I think that's meow mix


----------



## rip18 (Oct 15, 2007)

That is TOO funny!  I think my favorite is the last one!  Very creative!

Can't wait for the next installment!!!


----------



## jason308 (Oct 15, 2007)

If Flash can figure out a way to draw that bow I have a feeling someone is going to be in some serious trouble....

Neat shots!!!


----------



## Drake1807 (Oct 15, 2007)




----------



## dutchman (Oct 15, 2007)

That Flash is one stealthy dude!


----------



## WOODIE13 (Oct 15, 2007)

Too funny!


----------



## Uncle T (Oct 15, 2007)

Flash,
          Be careful with those photos because you know what happened to your favorite quarterback (Vick).


----------



## Toffy (Oct 15, 2007)

*Those are a hoot*

Great Pics... yall have WAY too much time on your hands, but you are using it very creatively. Thanks for sharing.


----------



## Flash (Oct 15, 2007)

He thought he'd make the cover of GON, but I told him they hadn't been doing Bassett stories. I just hope he doesn't check the mail before I do when the next issue comes.


----------



## Smokey (Oct 15, 2007)




----------



## dirtroad (Oct 15, 2007)

Flash gone get busted for hunting over bait,no orange.....He is headed to the Dog pound.


----------



## gadeerwoman (Oct 15, 2007)

Doggie better stay protected in that stand.

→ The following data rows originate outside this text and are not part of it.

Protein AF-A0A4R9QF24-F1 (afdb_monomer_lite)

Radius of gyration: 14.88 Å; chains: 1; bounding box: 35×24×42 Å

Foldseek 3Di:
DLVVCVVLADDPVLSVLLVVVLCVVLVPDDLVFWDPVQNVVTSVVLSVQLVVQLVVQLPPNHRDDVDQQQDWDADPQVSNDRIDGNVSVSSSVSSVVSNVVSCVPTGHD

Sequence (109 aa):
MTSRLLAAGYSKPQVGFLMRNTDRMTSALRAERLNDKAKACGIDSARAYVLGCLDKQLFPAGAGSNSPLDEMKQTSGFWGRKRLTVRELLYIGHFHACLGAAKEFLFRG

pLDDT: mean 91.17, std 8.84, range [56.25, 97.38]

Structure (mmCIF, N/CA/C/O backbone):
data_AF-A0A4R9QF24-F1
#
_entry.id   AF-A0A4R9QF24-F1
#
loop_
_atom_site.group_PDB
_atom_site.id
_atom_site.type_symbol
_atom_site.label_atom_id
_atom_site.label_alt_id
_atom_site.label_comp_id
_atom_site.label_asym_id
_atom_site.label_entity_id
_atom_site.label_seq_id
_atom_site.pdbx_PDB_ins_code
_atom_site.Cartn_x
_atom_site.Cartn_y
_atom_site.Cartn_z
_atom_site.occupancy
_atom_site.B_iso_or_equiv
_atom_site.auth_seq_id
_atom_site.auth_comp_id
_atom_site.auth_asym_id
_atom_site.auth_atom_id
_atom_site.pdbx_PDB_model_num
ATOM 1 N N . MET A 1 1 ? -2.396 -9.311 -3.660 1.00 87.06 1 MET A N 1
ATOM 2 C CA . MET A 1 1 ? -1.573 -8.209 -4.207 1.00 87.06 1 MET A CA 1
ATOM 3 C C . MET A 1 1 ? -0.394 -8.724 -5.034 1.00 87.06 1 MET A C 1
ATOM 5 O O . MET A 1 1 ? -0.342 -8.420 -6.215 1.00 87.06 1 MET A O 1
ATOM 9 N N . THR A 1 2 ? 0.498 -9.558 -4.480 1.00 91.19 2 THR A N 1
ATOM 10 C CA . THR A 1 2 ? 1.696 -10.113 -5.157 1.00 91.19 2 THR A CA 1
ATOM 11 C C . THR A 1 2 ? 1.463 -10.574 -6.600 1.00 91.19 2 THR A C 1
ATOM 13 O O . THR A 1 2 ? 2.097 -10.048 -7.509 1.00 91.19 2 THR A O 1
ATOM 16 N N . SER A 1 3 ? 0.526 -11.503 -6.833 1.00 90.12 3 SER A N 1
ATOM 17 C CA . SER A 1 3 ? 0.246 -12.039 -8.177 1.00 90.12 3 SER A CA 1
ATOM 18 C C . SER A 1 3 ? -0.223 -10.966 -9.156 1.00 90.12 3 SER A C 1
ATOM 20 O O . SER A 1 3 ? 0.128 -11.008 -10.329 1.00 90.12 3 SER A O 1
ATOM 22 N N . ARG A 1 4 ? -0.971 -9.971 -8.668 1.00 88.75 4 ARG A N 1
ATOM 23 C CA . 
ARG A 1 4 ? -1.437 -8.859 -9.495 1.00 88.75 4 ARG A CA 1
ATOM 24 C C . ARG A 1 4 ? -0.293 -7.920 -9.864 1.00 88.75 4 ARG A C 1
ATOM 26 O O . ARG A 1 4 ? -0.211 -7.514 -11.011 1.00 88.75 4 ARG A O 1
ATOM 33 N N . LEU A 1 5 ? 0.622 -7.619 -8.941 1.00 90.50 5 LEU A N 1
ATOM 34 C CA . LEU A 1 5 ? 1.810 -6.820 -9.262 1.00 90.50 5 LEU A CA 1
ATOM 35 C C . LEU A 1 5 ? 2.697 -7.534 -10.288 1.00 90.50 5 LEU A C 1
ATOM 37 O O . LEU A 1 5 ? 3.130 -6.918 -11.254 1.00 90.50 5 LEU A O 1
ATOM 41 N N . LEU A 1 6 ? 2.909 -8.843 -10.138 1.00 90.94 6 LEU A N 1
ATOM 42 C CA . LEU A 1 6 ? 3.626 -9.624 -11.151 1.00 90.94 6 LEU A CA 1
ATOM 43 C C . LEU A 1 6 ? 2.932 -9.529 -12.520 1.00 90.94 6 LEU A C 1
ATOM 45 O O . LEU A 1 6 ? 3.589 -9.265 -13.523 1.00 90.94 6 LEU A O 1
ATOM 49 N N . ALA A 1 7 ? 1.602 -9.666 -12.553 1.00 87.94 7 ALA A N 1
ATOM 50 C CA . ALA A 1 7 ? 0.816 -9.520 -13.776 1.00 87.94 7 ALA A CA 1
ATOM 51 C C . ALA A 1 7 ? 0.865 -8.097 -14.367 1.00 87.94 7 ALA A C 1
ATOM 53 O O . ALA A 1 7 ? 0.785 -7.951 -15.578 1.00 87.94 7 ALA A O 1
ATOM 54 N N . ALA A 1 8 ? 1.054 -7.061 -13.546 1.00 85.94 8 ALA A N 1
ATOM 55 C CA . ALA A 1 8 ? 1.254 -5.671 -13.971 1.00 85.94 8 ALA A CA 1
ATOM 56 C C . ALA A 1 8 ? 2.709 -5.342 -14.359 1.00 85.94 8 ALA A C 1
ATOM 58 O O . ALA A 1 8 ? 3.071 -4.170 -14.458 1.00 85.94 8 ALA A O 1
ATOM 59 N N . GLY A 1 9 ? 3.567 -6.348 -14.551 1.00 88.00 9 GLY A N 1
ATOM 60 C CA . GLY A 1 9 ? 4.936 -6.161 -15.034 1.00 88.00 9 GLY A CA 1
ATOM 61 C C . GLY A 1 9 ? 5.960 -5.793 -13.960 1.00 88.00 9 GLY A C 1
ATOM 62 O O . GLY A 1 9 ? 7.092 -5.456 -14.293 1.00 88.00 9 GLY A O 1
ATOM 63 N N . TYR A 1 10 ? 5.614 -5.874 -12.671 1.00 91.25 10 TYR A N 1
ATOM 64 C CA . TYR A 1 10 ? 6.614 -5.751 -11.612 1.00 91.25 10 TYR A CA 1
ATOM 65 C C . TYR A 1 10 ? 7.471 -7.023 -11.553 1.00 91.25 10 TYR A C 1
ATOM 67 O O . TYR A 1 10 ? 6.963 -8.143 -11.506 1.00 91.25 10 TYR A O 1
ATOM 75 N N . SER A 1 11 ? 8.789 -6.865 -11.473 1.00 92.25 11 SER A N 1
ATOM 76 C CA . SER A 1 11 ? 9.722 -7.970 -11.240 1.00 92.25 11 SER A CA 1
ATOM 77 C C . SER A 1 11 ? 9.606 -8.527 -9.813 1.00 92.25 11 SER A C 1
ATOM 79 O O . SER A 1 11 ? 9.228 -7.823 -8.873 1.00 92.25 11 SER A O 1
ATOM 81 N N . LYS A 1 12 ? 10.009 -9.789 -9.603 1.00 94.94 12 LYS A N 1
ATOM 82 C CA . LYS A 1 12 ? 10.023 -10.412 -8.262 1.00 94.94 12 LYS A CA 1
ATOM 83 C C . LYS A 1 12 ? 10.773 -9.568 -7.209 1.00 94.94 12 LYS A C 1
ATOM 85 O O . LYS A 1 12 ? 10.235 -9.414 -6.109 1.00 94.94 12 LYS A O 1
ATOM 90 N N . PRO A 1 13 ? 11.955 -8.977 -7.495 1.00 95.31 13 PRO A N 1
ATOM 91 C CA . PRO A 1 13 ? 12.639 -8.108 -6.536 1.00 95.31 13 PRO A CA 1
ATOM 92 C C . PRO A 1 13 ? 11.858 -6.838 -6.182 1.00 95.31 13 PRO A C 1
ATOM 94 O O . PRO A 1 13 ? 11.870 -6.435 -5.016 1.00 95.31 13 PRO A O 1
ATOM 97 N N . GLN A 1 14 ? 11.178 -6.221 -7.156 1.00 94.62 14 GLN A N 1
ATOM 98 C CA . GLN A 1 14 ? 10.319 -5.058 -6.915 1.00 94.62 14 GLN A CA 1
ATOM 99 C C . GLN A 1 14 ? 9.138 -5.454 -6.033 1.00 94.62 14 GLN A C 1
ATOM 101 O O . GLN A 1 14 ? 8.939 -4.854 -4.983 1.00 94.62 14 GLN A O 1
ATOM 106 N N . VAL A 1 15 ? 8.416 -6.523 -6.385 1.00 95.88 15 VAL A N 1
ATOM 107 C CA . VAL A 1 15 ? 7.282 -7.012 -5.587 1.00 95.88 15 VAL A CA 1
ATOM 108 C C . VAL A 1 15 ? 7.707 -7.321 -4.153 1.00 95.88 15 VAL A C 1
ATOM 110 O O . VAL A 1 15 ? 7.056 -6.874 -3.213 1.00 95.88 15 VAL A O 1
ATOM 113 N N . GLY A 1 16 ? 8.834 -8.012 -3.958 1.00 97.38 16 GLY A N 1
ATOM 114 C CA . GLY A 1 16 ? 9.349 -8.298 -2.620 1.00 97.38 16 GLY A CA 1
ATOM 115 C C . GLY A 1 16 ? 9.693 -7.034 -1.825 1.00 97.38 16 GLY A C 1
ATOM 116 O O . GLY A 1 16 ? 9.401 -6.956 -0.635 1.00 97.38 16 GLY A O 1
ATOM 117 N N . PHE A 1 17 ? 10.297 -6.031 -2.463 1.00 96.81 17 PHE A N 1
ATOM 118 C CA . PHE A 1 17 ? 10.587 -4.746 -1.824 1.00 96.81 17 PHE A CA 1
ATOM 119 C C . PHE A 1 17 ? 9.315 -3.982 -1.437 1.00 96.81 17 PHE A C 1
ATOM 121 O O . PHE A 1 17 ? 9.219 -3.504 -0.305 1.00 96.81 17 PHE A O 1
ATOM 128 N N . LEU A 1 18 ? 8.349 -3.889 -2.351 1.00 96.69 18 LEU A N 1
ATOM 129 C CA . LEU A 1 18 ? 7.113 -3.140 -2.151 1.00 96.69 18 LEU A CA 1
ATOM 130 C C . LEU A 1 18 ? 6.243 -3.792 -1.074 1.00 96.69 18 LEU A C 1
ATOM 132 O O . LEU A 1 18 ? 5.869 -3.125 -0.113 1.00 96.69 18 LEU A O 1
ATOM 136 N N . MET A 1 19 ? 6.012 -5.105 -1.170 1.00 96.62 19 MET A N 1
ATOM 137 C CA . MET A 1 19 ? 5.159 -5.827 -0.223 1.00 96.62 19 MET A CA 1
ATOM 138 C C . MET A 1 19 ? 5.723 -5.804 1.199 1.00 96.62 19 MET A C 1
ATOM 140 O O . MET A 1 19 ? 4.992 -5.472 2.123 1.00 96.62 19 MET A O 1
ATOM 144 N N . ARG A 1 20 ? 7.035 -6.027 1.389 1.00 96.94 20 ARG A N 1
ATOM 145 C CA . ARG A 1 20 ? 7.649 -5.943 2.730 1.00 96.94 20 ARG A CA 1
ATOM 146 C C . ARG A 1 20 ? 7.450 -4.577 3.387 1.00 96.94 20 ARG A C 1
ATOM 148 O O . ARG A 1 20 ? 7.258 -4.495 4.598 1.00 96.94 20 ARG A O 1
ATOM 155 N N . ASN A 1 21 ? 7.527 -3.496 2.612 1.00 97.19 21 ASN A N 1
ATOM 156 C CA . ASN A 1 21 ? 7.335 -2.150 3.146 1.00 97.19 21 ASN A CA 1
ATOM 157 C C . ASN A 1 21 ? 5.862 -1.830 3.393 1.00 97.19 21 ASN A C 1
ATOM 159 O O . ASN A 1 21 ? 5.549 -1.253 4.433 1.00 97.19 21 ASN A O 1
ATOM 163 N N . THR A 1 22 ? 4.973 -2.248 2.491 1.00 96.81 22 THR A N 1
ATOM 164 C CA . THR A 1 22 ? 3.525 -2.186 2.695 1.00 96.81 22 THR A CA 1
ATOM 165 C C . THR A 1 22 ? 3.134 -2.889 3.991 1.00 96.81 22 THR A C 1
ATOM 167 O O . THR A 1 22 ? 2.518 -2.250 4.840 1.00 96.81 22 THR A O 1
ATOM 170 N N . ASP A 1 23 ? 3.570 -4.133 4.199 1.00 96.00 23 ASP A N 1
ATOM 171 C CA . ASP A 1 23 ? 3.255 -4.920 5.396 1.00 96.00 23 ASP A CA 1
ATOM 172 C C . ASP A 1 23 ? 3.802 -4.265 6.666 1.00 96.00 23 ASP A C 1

That wild panther is gonna get him if he sets foot on the ground.


----------



## Sling (Oct 15, 2007)

Think he had buck fever? Is that why he was drooling so much? Or is it the meds?
GREAT PICS!


----------



## Nicodemus (Oct 15, 2007)

This is still funny!!


----------



## Slingblade (Oct 15, 2007)

You ain't right!!  I think ole Flash needs him a crossbow.


----------



## Arrow3 (Oct 15, 2007)

Great Pictures of Flash!!


----------



## Snakeman (Oct 16, 2007)

What's the draw length on that bow?  4 inches?

The Snakeman


----------



## dirtroad (Oct 16, 2007)

I use "beagle"cover scent here at "the kennel",I guess bassett would work.Good luck Sat. morning Flash(dog).


----------



## No. GA. Mt. Man (May 24, 2008)

Flash said:


> He thought he'd make the cover of GON, but I told him they hadn't been doing Bassett stories. I just hope he doesn't check the mail before I do when the next issue comes.

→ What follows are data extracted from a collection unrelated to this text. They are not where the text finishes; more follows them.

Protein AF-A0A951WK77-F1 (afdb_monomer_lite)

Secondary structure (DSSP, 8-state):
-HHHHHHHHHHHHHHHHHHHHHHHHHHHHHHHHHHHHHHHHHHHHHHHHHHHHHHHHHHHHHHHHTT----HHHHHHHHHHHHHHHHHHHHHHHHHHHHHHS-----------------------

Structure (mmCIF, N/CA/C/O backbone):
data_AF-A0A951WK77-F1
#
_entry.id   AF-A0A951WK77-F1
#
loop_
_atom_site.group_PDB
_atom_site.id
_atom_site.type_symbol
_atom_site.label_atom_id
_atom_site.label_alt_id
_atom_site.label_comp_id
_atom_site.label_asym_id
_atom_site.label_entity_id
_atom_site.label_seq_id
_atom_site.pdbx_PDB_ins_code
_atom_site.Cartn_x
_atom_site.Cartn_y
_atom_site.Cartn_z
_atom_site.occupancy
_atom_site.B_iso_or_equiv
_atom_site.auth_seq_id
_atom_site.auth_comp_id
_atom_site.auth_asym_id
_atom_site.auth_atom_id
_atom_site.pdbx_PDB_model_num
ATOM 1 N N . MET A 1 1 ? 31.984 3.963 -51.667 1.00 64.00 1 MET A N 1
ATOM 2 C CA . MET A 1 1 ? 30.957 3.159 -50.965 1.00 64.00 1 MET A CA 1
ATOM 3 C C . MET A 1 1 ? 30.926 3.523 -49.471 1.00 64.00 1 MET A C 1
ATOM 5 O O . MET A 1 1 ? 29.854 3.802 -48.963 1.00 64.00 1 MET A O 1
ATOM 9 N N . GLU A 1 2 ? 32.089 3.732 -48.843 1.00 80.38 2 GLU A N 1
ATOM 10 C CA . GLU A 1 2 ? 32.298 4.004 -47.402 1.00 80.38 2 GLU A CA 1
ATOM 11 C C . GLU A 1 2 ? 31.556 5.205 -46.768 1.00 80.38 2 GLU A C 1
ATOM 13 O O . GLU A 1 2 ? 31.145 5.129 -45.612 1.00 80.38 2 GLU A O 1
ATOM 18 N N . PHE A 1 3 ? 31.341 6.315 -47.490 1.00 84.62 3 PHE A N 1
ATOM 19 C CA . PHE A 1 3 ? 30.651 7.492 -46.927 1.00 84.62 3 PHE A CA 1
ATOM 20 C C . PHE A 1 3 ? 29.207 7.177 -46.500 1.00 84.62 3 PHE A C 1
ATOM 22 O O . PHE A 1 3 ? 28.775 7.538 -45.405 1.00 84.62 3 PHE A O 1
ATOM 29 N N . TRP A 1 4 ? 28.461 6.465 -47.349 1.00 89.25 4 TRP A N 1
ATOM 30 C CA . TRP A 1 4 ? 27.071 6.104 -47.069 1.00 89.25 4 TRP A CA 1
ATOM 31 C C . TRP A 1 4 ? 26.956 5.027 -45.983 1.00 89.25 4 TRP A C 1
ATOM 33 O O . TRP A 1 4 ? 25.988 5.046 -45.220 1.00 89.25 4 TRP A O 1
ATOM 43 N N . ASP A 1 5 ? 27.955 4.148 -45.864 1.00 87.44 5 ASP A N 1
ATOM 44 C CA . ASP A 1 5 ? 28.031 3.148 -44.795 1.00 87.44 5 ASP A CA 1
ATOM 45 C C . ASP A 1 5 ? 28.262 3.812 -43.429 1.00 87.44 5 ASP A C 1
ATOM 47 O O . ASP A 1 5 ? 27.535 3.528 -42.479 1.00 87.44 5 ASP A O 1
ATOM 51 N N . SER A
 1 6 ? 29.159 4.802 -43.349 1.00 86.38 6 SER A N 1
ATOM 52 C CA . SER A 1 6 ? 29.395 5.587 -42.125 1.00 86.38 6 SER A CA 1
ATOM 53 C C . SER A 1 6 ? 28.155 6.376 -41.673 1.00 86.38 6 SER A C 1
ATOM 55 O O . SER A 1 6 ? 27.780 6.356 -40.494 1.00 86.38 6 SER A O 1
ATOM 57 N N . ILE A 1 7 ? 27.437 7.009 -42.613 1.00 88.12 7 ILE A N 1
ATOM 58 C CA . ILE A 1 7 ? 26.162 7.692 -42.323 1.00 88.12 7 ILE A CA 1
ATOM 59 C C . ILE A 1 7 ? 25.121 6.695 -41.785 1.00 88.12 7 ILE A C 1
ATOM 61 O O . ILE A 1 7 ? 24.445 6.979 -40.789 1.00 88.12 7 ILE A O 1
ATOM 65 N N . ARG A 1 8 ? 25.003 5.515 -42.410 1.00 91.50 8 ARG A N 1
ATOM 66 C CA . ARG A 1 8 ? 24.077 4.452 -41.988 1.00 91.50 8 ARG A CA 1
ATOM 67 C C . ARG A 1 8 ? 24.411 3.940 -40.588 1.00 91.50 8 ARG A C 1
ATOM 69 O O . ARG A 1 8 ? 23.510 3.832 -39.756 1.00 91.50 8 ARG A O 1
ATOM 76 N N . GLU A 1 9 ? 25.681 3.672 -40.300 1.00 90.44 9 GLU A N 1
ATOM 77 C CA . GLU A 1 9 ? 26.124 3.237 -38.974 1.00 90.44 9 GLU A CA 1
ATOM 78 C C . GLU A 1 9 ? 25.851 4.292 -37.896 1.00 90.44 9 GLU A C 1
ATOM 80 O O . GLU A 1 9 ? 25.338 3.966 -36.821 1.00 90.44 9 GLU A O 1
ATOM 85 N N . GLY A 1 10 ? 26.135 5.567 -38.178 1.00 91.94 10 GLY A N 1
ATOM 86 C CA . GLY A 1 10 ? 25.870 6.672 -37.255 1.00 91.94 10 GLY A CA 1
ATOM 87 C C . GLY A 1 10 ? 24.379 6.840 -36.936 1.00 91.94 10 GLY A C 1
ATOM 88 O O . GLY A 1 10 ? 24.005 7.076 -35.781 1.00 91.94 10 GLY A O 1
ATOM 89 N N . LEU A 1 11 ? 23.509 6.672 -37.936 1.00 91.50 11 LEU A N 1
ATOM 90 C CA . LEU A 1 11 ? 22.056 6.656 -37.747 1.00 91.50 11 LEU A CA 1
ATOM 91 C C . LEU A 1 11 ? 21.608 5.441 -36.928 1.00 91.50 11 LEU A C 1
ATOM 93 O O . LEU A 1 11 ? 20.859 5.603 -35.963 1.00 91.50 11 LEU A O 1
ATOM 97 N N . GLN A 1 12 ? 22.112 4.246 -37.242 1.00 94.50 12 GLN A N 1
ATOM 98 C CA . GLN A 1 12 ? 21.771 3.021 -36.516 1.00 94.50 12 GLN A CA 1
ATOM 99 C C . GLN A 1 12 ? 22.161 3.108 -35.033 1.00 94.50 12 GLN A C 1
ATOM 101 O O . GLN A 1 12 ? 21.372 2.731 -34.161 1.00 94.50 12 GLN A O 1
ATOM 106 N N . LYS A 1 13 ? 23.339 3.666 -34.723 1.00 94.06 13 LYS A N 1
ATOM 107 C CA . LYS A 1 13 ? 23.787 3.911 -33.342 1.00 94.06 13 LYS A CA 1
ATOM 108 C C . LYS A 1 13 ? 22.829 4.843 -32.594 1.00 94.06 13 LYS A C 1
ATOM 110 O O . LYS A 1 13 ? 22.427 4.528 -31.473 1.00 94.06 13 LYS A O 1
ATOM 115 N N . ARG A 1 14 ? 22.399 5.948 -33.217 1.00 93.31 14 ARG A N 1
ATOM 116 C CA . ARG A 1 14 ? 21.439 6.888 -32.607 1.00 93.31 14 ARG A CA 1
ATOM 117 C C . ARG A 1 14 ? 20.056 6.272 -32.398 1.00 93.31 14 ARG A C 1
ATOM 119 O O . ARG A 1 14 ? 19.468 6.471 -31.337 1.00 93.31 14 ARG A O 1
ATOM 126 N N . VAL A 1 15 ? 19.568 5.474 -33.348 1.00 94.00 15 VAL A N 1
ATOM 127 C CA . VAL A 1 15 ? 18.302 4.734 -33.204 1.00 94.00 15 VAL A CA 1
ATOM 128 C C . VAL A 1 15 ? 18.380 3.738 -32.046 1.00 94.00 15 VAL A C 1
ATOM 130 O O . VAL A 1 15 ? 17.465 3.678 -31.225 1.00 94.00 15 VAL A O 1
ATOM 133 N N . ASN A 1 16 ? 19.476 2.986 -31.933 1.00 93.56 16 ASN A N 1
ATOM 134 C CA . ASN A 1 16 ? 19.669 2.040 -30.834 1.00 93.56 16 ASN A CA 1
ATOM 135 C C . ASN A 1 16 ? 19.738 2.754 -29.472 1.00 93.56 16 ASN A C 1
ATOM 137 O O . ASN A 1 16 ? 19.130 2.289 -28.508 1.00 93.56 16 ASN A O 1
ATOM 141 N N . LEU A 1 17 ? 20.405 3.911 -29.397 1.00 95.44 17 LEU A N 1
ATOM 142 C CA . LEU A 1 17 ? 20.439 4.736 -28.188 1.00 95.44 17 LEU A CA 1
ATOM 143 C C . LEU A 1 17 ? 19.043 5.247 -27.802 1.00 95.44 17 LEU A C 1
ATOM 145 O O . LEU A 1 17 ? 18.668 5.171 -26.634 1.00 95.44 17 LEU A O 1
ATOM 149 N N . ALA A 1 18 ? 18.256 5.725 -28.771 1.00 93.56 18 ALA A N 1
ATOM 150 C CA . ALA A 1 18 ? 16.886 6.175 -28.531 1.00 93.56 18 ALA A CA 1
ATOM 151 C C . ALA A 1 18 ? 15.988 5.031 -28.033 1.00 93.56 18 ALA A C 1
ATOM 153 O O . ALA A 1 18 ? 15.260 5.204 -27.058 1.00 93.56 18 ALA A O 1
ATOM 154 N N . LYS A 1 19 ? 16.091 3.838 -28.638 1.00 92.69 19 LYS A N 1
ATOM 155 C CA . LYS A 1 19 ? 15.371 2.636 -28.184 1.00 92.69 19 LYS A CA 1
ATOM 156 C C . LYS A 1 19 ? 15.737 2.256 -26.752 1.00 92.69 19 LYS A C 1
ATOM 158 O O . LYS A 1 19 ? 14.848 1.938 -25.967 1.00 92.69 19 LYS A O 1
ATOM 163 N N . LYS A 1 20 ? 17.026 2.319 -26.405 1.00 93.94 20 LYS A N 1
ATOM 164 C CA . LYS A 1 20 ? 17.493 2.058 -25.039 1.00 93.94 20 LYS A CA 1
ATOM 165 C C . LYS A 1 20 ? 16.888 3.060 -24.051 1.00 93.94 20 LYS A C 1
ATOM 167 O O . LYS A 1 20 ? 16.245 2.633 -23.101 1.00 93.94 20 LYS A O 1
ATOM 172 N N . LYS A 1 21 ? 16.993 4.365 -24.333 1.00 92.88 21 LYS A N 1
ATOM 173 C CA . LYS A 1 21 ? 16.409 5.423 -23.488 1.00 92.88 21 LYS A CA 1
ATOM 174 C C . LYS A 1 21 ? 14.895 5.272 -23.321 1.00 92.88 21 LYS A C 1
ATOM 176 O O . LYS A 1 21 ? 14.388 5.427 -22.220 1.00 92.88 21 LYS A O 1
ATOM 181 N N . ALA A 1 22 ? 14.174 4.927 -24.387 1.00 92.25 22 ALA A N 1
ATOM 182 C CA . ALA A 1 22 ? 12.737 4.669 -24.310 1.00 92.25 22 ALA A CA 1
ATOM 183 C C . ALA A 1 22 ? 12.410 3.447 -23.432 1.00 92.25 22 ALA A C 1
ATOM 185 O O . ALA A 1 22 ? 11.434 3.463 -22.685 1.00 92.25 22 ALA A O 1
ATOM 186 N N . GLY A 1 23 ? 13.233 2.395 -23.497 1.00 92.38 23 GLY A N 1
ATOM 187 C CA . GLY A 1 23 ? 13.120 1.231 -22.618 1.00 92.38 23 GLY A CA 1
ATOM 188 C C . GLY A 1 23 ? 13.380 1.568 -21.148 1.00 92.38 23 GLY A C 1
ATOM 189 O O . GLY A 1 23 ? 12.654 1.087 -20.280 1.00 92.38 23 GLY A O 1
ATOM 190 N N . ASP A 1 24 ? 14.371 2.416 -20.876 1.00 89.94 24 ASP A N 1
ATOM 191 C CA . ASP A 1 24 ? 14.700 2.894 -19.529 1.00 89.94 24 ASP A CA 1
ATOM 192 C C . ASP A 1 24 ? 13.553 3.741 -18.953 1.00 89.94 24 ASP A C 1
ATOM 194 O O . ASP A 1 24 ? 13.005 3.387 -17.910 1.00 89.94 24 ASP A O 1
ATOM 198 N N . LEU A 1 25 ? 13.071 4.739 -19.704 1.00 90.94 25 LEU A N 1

I'd rather see Flash in there than Branch.


----------



## redneckcamo (May 24, 2008)

droopy wouldnt dare shoot a kitty !!!


----------



## MERCing (May 24, 2008)




----------



## jj4301 (May 25, 2008)

Glad he passed him up this time. 
Next year it'll definitely be a shooter.


----------



## Flash (Sep 16, 2020)

Just wanted to bump pics of my old buddy since it's bow season


----------



## wvdawg (Sep 19, 2020)

Fun shots for sure!


----------